[To do] Exactly the line with "ATOM 20 C CA" and the lines that follow it, through the closing line of the entries, should be restated, with nothing left out or added.
── Exercise data
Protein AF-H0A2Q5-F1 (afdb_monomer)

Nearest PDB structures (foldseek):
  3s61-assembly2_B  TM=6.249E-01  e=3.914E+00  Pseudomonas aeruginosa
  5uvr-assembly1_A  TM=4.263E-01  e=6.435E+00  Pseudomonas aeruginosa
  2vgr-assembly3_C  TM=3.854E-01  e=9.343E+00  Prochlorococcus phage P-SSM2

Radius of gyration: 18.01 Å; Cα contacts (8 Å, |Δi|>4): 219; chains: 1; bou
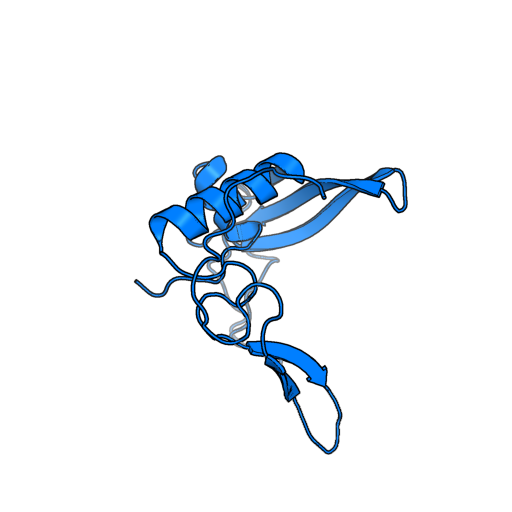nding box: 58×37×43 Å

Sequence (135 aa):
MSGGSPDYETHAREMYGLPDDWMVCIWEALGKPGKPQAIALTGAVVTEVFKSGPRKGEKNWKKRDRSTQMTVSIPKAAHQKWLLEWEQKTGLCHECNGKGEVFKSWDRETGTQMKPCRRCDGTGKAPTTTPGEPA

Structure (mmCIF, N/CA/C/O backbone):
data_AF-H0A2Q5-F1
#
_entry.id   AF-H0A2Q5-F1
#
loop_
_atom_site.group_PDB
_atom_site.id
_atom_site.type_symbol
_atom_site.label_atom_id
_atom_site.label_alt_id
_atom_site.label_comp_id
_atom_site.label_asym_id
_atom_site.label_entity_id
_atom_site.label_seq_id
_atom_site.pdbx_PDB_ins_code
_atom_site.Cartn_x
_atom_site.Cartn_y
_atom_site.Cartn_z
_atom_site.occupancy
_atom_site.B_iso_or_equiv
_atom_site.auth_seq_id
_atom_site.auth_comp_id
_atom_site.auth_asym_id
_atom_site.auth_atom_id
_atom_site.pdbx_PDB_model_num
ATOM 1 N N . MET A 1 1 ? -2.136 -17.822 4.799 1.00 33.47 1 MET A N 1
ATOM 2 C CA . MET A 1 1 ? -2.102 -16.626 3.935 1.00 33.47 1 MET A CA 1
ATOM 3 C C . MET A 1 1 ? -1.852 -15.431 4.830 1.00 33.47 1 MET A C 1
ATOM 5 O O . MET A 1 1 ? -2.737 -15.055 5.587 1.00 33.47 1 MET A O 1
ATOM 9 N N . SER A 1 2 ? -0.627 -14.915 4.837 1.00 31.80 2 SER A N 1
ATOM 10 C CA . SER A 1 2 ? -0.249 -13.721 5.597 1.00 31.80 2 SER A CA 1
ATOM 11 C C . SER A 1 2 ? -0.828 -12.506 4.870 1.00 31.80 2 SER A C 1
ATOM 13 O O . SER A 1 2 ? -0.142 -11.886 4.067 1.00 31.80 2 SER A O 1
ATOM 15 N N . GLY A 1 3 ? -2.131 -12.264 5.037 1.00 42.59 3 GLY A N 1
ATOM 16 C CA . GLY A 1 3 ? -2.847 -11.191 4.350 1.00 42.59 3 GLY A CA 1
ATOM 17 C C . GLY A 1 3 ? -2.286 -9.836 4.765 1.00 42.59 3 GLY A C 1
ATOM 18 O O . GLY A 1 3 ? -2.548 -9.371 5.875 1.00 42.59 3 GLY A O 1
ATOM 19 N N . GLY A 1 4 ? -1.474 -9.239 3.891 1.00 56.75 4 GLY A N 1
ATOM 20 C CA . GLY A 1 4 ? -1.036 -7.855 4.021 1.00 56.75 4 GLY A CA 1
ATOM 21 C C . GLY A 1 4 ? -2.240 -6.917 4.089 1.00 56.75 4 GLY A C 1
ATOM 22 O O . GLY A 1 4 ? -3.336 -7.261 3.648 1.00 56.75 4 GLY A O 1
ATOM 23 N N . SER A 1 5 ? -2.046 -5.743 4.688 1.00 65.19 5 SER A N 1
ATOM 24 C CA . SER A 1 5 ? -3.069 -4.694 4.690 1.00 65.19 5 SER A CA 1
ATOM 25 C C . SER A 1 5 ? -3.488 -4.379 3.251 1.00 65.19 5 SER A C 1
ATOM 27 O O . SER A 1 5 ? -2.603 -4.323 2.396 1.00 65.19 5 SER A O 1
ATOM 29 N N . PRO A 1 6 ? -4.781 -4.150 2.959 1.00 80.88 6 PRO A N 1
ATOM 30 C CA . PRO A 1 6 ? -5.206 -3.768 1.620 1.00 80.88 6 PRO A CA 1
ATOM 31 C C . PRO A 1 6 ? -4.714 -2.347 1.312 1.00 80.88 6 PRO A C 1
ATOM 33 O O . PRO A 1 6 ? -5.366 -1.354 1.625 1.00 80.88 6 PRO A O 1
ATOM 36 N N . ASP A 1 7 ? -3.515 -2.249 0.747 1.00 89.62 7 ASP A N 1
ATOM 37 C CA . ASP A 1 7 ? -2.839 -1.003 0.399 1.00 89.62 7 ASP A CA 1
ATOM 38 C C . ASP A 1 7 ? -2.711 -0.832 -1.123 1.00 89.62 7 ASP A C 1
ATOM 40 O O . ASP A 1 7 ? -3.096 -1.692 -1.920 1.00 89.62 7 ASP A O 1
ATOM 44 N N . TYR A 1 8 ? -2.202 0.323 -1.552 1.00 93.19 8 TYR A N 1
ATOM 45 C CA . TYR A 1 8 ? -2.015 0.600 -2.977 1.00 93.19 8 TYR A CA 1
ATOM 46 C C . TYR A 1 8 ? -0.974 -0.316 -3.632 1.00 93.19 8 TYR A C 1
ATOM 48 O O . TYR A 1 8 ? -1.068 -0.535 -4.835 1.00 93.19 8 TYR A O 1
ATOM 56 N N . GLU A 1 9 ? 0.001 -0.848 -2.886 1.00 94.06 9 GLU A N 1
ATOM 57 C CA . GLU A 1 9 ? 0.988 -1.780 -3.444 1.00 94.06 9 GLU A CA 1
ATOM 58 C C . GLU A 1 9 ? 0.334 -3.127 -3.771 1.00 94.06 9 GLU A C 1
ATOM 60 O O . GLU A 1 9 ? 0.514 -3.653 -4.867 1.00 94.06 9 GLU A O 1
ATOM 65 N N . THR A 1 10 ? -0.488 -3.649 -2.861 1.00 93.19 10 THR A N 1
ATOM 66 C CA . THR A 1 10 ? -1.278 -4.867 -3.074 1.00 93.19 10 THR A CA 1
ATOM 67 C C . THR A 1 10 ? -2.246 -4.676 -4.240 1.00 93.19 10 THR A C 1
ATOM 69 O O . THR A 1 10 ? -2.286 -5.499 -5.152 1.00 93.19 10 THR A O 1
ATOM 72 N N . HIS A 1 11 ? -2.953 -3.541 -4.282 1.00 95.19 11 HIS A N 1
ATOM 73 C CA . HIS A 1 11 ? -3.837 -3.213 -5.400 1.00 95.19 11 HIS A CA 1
────
[Task output]
ATOM 20 C CA . GLY A 1 4 ? -1.036 -7.855 4.021 1.00 56.75 4 GLY A CA 1
ATOM 21 C C . GLY A 1 4 ? -2.240 -6.917 4.089 1.00 56.75 4 GLY A C 1
ATOM 22 O O . GLY A 1 4 ? -3.336 -7.261 3.648 1.00 56.75 4 GLY A O 1
ATOM 23 N N . SER A 1 5 ? -2.046 -5.743 4.688 1.00 65.19 5 SER A N 1
ATOM 24 C CA . SER A 1 5 ? -3.069 -4.694 4.690 1.00 65.19 5 SER A CA 1
ATOM 25 C C . SER A 1 5 ? -3.488 -4.379 3.251 1.00 65.19 5 SER A C 1
ATOM 27 O O . SER A 1 5 ? -2.603 -4.323 2.396 1.00 65.19 5 SER A O 1
ATOM 29 N N . PRO A 1 6 ? -4.781 -4.150 2.959 1.00 80.88 6 PRO A N 1
ATOM 30 C CA . PRO A 1 6 ? -5.206 -3.768 1.620 1.00 80.88 6 PRO A CA 1
ATOM 31 C C . PRO A 1 6 ? -4.714 -2.347 1.312 1.00 80.88 6 PRO A C 1
ATOM 33 O O . PRO A 1 6 ? -5.366 -1.354 1.625 1.00 80.88 6 PRO A O 1
ATOM 36 N N . ASP A 1 7 ? -3.515 -2.249 0.747 1.00 89.62 7 ASP A N 1
ATOM 37 C CA . ASP A 1 7 ? -2.839 -1.003 0.399 1.00 89.62 7 ASP A CA 1
ATOM 38 C C . ASP A 1 7 ? -2.711 -0.832 -1.123 1.00 89.62 7 ASP A C 1
ATOM 40 O O . ASP A 1 7 ? -3.096 -1.692 -1.920 1.00 89.62 7 ASP A O 1
ATOM 44 N N . TYR A 1 8 ? -2.202 0.323 -1.552 1.00 93.19 8 TYR A N 1
ATOM 45 C CA . TYR A 1 8 ? -2.015 0.600 -2.977 1.00 93.19 8 TYR A CA 1
ATOM 46 C C . TYR A 1 8 ? -0.974 -0.316 -3.632 1.00 93.19 8 TYR A C 1
ATOM 48 O O . TYR A 1 8 ? -1.068 -0.535 -4.835 1.00 93.19 8 TYR A O 1
ATOM 56 N N . GLU A 1 9 ? 0.001 -0.848 -2.886 1.00 94.06 9 GLU A N 1
ATOM 57 C CA . GLU A 1 9 ? 0.988 -1.780 -3.444 1.00 94.06 9 GLU A CA 1
ATOM 58 C C . GLU A 1 9 ? 0.334 -3.127 -3.771 1.00 94.06 9 GLU A C 1
ATOM 60 O O . GLU A 1 9 ? 0.514 -3.653 -4.867 1.00 94.06 9 GLU A O 1
ATOM 65 N N . THR A 1 10 ? -0.488 -3.649 -2.861 1.00 93.19 10 THR A N 1
ATOM 66 C CA . THR A 1 10 ? -1.278 -4.867 -3.074 1.00 93.19 10 THR A CA 1
ATOM 67 C C . THR A 1 10 ? -2.246 -4.676 -4.240 1.00 93.19 10 THR A C 1
ATOM 69 O O . THR A 1 10 ? -2.286 -5.499 -5.152 1.00 93.19 10 THR A O 1
ATOM 72 N N . HIS A 1 11 ? -2.953 -3.541 -4.282 1.00 95.19 11 HIS A N 1
ATOM 73 C CA . HIS A 1 11 ? -3.837 -3.213 -5.400 1.00 95.19 11 HIS A CA 1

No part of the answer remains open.